## [Work instruction]
Starting with the line that contains "ATOM 22 N N . SER" and stopping after the line that contains "ATOM 26 O O . SER", return each line below exactly as written, with no others.

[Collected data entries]
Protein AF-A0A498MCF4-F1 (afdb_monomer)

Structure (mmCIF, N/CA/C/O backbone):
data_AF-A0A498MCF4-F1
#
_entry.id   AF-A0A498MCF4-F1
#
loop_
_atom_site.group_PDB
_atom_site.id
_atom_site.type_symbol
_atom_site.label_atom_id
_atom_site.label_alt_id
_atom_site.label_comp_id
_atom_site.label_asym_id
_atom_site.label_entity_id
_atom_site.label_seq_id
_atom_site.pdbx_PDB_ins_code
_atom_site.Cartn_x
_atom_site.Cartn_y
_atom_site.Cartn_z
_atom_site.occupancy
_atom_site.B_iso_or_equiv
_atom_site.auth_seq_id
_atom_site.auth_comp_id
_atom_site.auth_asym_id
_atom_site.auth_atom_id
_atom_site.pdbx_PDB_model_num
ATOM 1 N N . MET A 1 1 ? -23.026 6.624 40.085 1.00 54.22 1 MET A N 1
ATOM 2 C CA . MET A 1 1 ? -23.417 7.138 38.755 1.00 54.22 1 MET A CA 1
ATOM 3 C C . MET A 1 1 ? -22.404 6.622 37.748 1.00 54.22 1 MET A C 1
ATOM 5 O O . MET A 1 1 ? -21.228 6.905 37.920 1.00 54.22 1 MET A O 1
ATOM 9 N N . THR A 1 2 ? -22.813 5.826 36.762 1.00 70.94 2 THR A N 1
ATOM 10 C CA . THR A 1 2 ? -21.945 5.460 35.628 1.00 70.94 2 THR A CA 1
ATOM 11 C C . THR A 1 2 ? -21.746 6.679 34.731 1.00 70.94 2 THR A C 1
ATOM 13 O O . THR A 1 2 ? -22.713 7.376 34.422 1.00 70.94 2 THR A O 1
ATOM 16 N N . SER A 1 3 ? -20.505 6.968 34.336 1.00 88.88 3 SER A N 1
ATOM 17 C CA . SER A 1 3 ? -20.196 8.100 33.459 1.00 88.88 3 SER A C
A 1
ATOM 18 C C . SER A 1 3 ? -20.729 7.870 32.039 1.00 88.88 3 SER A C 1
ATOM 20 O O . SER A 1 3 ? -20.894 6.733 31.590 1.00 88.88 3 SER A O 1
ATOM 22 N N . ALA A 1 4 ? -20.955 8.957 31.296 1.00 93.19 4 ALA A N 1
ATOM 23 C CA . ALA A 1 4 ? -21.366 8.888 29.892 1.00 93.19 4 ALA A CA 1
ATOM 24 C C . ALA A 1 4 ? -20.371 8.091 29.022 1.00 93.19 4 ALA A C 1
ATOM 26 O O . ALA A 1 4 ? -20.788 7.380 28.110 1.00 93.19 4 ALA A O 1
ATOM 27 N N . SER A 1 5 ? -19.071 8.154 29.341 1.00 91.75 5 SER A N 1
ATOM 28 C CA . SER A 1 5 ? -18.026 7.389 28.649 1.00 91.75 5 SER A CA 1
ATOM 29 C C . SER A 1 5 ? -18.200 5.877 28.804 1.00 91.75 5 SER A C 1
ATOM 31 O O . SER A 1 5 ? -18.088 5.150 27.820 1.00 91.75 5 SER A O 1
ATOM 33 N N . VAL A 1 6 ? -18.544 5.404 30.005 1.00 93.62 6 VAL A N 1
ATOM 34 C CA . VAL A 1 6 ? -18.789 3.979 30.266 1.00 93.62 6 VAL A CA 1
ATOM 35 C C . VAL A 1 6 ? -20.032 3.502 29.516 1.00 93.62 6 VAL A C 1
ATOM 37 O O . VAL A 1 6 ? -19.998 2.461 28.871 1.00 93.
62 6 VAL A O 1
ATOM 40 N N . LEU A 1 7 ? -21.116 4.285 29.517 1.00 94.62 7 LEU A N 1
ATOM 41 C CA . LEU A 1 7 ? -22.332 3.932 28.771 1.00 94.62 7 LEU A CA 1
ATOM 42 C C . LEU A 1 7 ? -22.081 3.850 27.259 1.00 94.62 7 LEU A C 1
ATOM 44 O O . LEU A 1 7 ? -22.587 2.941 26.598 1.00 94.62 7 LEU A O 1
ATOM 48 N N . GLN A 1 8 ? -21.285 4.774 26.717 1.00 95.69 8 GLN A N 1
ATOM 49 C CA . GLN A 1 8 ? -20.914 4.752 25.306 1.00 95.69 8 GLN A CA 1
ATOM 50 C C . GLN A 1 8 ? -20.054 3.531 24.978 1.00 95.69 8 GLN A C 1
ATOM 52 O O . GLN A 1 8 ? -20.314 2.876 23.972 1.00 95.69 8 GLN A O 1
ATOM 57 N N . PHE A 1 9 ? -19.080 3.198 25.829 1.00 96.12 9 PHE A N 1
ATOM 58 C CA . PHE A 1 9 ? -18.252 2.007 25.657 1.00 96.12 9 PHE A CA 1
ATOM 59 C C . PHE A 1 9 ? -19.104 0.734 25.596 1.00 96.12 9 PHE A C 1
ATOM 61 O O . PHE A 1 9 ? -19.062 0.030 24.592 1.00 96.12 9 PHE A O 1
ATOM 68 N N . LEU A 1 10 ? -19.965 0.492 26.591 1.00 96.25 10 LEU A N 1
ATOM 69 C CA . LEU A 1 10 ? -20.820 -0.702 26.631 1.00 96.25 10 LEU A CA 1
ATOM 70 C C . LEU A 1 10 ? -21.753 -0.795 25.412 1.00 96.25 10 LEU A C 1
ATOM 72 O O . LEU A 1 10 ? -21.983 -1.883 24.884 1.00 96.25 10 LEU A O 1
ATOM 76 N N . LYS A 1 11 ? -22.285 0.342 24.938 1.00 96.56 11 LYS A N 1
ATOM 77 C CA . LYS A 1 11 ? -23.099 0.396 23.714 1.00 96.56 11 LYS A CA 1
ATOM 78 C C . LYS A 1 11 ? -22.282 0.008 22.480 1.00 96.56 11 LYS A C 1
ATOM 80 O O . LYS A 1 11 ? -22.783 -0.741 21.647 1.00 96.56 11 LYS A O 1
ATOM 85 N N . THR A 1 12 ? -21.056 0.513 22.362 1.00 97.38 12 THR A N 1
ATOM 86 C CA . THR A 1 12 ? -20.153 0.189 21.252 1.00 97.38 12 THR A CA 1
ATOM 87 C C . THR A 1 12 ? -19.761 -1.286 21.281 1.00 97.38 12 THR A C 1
...
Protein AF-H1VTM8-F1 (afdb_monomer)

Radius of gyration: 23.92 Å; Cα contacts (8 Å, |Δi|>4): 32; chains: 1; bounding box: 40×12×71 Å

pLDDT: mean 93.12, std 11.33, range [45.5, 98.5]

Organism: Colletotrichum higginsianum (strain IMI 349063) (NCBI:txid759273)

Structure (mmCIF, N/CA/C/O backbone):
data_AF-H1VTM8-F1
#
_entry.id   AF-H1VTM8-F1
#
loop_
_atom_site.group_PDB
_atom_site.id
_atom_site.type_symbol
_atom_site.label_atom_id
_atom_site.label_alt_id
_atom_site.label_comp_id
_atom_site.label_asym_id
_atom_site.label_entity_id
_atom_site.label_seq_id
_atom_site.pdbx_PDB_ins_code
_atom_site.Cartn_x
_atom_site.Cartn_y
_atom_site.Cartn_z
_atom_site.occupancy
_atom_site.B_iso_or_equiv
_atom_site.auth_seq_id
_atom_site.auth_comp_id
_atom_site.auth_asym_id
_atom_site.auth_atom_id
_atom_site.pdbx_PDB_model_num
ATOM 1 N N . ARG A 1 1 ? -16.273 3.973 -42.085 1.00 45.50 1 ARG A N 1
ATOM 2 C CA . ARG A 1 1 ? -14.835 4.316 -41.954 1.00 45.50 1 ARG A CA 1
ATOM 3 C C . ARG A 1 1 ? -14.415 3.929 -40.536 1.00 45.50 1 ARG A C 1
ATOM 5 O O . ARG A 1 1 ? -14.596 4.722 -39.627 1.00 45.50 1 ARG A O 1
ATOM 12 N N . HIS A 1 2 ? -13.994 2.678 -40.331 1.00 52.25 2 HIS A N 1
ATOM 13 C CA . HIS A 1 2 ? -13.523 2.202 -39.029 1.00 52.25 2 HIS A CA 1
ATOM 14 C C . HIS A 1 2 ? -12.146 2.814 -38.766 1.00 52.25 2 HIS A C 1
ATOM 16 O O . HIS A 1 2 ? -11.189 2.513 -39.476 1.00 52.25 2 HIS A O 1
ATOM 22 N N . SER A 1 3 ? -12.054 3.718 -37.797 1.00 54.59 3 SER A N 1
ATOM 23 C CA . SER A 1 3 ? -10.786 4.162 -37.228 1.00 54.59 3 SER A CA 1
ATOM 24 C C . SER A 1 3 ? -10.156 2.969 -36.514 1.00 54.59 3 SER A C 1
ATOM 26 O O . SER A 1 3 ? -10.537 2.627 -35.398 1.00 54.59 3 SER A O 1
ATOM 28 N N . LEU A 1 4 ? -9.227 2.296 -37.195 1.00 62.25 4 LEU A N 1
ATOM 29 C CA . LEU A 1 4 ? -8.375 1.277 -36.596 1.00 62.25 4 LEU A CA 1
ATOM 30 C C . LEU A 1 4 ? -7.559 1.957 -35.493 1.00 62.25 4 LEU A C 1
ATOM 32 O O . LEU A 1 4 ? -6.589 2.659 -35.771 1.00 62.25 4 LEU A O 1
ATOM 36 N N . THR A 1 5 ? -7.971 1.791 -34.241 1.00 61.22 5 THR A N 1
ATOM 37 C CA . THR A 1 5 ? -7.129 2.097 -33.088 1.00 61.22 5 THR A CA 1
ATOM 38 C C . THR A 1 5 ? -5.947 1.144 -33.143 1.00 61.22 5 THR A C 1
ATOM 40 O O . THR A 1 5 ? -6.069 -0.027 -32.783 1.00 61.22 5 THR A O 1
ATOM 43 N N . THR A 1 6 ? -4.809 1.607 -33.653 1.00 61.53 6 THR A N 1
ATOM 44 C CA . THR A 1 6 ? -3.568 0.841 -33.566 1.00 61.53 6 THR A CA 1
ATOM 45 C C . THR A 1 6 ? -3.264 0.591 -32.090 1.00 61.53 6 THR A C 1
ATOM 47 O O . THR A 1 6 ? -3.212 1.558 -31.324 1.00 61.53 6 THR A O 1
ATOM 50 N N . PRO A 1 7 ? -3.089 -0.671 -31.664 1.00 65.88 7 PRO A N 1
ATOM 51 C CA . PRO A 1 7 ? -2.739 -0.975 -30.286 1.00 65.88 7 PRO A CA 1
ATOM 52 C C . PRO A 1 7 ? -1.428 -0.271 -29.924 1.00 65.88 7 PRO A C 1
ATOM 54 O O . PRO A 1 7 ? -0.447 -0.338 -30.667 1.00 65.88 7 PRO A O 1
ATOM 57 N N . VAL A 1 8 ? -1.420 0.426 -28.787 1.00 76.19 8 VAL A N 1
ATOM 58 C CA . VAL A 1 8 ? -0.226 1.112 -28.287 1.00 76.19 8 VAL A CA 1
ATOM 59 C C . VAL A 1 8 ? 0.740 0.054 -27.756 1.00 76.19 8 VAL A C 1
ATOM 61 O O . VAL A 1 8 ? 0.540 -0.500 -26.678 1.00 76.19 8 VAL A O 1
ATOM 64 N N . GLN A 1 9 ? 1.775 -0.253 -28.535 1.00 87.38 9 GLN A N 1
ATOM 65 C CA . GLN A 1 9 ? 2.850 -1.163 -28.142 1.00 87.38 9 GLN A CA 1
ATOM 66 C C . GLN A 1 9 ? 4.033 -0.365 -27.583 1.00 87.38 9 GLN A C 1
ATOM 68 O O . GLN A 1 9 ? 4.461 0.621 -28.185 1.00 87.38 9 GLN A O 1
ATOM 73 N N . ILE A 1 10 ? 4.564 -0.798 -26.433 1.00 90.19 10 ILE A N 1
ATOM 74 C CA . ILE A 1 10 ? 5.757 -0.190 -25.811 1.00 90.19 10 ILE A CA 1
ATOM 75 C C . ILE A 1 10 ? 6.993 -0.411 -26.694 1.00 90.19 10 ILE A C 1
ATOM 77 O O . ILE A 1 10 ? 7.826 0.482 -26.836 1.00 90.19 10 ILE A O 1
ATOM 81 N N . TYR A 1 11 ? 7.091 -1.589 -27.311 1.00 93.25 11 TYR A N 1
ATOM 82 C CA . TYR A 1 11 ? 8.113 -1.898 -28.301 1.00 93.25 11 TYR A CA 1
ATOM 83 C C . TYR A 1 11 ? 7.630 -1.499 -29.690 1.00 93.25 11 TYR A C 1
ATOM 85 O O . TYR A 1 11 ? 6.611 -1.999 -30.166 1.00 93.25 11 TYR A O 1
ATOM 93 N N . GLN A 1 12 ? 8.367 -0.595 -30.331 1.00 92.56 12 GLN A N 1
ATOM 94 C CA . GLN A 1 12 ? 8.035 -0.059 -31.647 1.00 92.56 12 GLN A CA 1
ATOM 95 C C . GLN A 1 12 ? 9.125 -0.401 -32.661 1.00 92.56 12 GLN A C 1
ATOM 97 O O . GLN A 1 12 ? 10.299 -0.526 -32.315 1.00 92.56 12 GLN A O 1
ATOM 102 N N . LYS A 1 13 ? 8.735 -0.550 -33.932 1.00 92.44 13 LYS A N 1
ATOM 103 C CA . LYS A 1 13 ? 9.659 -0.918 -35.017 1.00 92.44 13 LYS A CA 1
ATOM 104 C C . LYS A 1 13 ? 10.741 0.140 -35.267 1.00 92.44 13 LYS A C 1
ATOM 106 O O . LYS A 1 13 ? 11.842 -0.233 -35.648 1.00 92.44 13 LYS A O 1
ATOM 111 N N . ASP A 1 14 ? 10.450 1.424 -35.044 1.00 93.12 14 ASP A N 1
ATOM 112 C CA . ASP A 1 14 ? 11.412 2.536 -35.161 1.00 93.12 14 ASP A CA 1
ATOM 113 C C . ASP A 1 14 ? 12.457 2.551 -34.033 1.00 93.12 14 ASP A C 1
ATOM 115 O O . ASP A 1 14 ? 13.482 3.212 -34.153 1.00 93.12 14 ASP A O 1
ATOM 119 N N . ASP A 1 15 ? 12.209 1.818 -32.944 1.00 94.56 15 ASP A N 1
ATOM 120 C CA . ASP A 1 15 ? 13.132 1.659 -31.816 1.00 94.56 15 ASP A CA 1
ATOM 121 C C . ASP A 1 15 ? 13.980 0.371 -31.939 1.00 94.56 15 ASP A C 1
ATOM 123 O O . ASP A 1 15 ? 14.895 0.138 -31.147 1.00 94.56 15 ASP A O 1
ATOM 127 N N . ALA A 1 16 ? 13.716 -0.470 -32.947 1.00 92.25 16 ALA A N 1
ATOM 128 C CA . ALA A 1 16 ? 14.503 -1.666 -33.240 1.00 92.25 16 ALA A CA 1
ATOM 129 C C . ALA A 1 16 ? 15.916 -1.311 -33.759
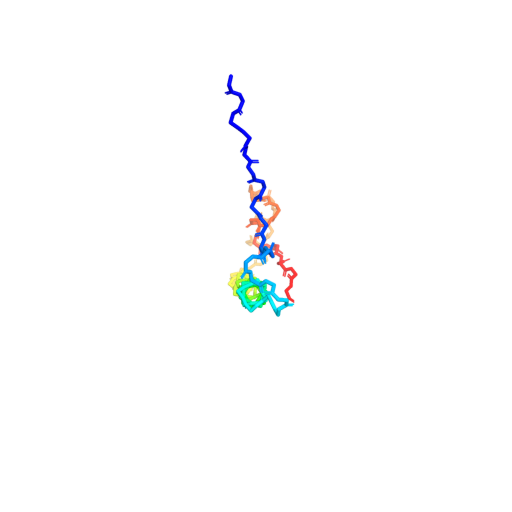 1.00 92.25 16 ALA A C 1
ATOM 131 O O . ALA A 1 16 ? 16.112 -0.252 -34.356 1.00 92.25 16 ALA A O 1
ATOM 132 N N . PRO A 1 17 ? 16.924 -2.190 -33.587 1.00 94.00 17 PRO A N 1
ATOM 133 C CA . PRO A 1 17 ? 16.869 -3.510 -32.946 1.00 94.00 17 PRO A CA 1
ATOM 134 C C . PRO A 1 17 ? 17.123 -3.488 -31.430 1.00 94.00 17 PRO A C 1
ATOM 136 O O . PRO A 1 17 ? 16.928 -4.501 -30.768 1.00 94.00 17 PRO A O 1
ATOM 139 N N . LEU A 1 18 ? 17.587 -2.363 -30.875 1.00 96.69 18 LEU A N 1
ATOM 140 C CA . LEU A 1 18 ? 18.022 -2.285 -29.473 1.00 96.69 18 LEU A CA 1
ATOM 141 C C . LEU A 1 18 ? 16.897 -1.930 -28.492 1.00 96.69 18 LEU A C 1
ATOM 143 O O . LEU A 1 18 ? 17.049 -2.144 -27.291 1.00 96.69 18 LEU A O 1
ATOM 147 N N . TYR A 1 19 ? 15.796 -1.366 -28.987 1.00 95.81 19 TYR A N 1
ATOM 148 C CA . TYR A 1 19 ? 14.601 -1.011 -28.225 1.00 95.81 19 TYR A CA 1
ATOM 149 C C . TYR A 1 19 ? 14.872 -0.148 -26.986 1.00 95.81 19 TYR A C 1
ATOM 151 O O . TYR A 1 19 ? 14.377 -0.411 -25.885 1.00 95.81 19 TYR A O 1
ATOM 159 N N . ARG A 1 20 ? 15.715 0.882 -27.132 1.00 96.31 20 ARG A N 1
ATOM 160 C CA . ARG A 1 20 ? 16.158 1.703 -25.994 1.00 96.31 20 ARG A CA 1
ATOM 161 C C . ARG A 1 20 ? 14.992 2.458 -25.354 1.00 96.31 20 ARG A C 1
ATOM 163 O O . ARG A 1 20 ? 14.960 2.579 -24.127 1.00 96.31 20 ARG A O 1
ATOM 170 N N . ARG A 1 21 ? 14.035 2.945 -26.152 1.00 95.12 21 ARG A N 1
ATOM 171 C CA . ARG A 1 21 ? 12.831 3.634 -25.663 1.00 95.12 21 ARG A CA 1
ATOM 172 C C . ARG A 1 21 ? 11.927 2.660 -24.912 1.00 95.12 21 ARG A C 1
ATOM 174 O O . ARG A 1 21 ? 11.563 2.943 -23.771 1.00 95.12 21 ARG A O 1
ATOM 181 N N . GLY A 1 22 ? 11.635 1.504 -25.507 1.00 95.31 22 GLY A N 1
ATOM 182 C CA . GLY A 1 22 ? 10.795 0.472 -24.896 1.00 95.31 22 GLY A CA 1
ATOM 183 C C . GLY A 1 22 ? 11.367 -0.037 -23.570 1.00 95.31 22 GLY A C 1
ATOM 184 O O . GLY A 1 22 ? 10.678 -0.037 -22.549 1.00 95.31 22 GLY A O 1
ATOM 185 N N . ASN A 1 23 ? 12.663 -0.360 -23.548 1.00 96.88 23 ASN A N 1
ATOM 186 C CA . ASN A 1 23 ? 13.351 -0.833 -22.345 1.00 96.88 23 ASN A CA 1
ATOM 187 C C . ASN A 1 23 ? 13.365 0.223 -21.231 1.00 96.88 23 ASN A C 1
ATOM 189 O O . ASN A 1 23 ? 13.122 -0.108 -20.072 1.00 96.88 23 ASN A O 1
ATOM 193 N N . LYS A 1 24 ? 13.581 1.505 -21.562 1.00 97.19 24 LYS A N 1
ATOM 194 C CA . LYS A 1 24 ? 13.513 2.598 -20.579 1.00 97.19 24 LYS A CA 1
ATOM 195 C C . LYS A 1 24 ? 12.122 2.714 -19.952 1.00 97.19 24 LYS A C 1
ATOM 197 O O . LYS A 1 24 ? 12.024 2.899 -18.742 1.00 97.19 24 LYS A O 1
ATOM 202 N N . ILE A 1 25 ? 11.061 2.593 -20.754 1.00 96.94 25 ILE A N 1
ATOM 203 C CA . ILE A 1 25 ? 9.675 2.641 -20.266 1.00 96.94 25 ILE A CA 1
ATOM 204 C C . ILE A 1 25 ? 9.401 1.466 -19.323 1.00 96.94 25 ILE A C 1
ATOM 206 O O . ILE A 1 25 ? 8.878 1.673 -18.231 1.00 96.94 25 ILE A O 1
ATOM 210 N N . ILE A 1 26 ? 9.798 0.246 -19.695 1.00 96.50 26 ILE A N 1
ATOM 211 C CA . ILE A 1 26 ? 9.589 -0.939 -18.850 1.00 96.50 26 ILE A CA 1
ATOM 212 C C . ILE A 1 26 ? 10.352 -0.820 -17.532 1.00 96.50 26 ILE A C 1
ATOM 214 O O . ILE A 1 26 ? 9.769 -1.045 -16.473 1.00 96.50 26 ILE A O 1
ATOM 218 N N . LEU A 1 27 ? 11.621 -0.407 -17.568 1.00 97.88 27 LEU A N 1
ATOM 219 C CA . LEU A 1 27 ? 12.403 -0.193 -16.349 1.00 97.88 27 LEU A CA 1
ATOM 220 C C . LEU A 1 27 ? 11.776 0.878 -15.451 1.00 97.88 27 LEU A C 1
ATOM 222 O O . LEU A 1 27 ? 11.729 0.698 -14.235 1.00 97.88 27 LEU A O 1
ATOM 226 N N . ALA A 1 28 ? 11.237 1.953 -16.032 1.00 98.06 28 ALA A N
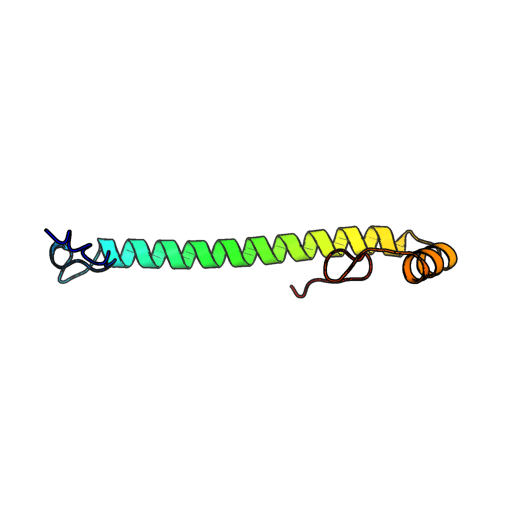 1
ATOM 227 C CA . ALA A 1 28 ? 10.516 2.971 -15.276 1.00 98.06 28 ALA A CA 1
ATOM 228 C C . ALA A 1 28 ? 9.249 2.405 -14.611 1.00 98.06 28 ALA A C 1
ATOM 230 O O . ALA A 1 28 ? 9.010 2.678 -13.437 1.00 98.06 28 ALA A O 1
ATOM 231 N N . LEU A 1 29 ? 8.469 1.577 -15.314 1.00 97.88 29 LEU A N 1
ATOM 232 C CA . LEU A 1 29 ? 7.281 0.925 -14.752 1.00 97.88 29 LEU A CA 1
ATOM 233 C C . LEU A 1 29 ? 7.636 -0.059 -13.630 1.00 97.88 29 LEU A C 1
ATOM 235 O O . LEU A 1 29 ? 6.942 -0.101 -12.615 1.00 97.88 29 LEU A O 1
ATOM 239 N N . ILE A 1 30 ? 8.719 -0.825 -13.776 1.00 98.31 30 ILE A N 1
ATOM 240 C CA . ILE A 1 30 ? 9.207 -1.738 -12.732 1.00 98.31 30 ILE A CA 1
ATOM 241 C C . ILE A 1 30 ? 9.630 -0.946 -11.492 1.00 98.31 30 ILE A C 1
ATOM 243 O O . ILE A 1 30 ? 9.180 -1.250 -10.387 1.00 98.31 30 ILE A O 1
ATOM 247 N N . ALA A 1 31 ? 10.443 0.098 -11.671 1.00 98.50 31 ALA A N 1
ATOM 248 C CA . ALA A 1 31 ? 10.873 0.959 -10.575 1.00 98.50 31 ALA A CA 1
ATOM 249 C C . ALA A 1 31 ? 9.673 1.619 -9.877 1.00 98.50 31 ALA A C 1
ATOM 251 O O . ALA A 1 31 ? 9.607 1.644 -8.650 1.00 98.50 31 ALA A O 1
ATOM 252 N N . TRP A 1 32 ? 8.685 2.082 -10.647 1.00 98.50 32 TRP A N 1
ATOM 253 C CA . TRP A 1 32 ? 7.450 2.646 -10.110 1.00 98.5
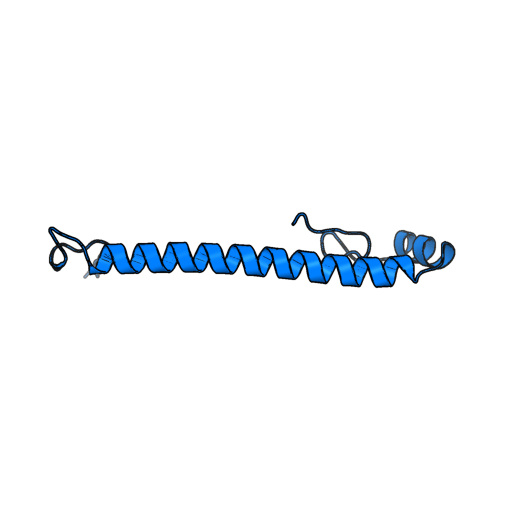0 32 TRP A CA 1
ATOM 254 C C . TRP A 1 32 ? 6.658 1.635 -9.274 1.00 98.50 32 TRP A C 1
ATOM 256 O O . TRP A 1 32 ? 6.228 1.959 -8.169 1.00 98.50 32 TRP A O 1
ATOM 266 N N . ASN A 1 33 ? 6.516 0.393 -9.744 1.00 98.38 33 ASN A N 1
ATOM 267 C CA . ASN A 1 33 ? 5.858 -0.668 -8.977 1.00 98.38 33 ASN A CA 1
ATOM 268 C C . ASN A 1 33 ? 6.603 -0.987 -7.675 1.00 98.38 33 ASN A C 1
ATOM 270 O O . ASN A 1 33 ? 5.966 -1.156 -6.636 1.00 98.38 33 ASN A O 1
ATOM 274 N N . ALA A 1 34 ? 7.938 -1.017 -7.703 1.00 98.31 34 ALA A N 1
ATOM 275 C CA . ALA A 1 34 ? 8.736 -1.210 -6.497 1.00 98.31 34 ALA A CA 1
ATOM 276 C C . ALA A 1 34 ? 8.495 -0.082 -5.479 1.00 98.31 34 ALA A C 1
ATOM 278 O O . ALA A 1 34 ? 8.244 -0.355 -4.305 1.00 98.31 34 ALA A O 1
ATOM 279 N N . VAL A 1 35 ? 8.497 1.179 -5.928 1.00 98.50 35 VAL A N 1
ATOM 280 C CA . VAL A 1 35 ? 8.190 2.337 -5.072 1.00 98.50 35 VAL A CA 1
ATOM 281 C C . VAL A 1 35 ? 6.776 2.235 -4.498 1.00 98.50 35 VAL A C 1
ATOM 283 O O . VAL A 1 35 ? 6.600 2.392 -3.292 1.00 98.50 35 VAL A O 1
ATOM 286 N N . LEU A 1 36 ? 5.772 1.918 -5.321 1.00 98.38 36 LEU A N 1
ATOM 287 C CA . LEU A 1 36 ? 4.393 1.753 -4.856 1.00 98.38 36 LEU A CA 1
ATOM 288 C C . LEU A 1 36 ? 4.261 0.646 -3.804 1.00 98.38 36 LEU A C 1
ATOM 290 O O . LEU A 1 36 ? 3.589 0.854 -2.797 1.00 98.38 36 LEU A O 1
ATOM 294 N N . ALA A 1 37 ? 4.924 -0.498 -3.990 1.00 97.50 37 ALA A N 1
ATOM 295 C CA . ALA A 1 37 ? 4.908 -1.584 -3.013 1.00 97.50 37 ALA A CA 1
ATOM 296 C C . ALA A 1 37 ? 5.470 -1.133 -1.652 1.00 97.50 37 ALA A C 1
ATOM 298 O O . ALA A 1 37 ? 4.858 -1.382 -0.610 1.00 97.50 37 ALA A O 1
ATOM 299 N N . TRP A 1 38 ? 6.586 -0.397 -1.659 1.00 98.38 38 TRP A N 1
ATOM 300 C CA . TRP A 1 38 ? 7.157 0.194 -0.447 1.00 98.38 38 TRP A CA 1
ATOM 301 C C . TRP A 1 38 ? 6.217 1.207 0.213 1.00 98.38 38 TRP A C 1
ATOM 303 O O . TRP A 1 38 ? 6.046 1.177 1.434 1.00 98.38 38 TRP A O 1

## [Solution for this problem]
ATOM 22 N N . SER A 1 3 ? -12.054 3.718 -37.797 1.00 54.59 3 SER A N 1
ATOM 23 C CA . SER A 1 3 ? -10.786 4.162 -37.228 1.00 54.59 3 SER A CA 1
ATOM 24 C C . SER A 1 3 ? -10.156 2.969 -36.514 1.00 54.59 3 SER A C 1
ATOM 26 O O . SER A 1 3 ? -10.537 2.627 -35.398 1.00 54.59 3 SER A O 1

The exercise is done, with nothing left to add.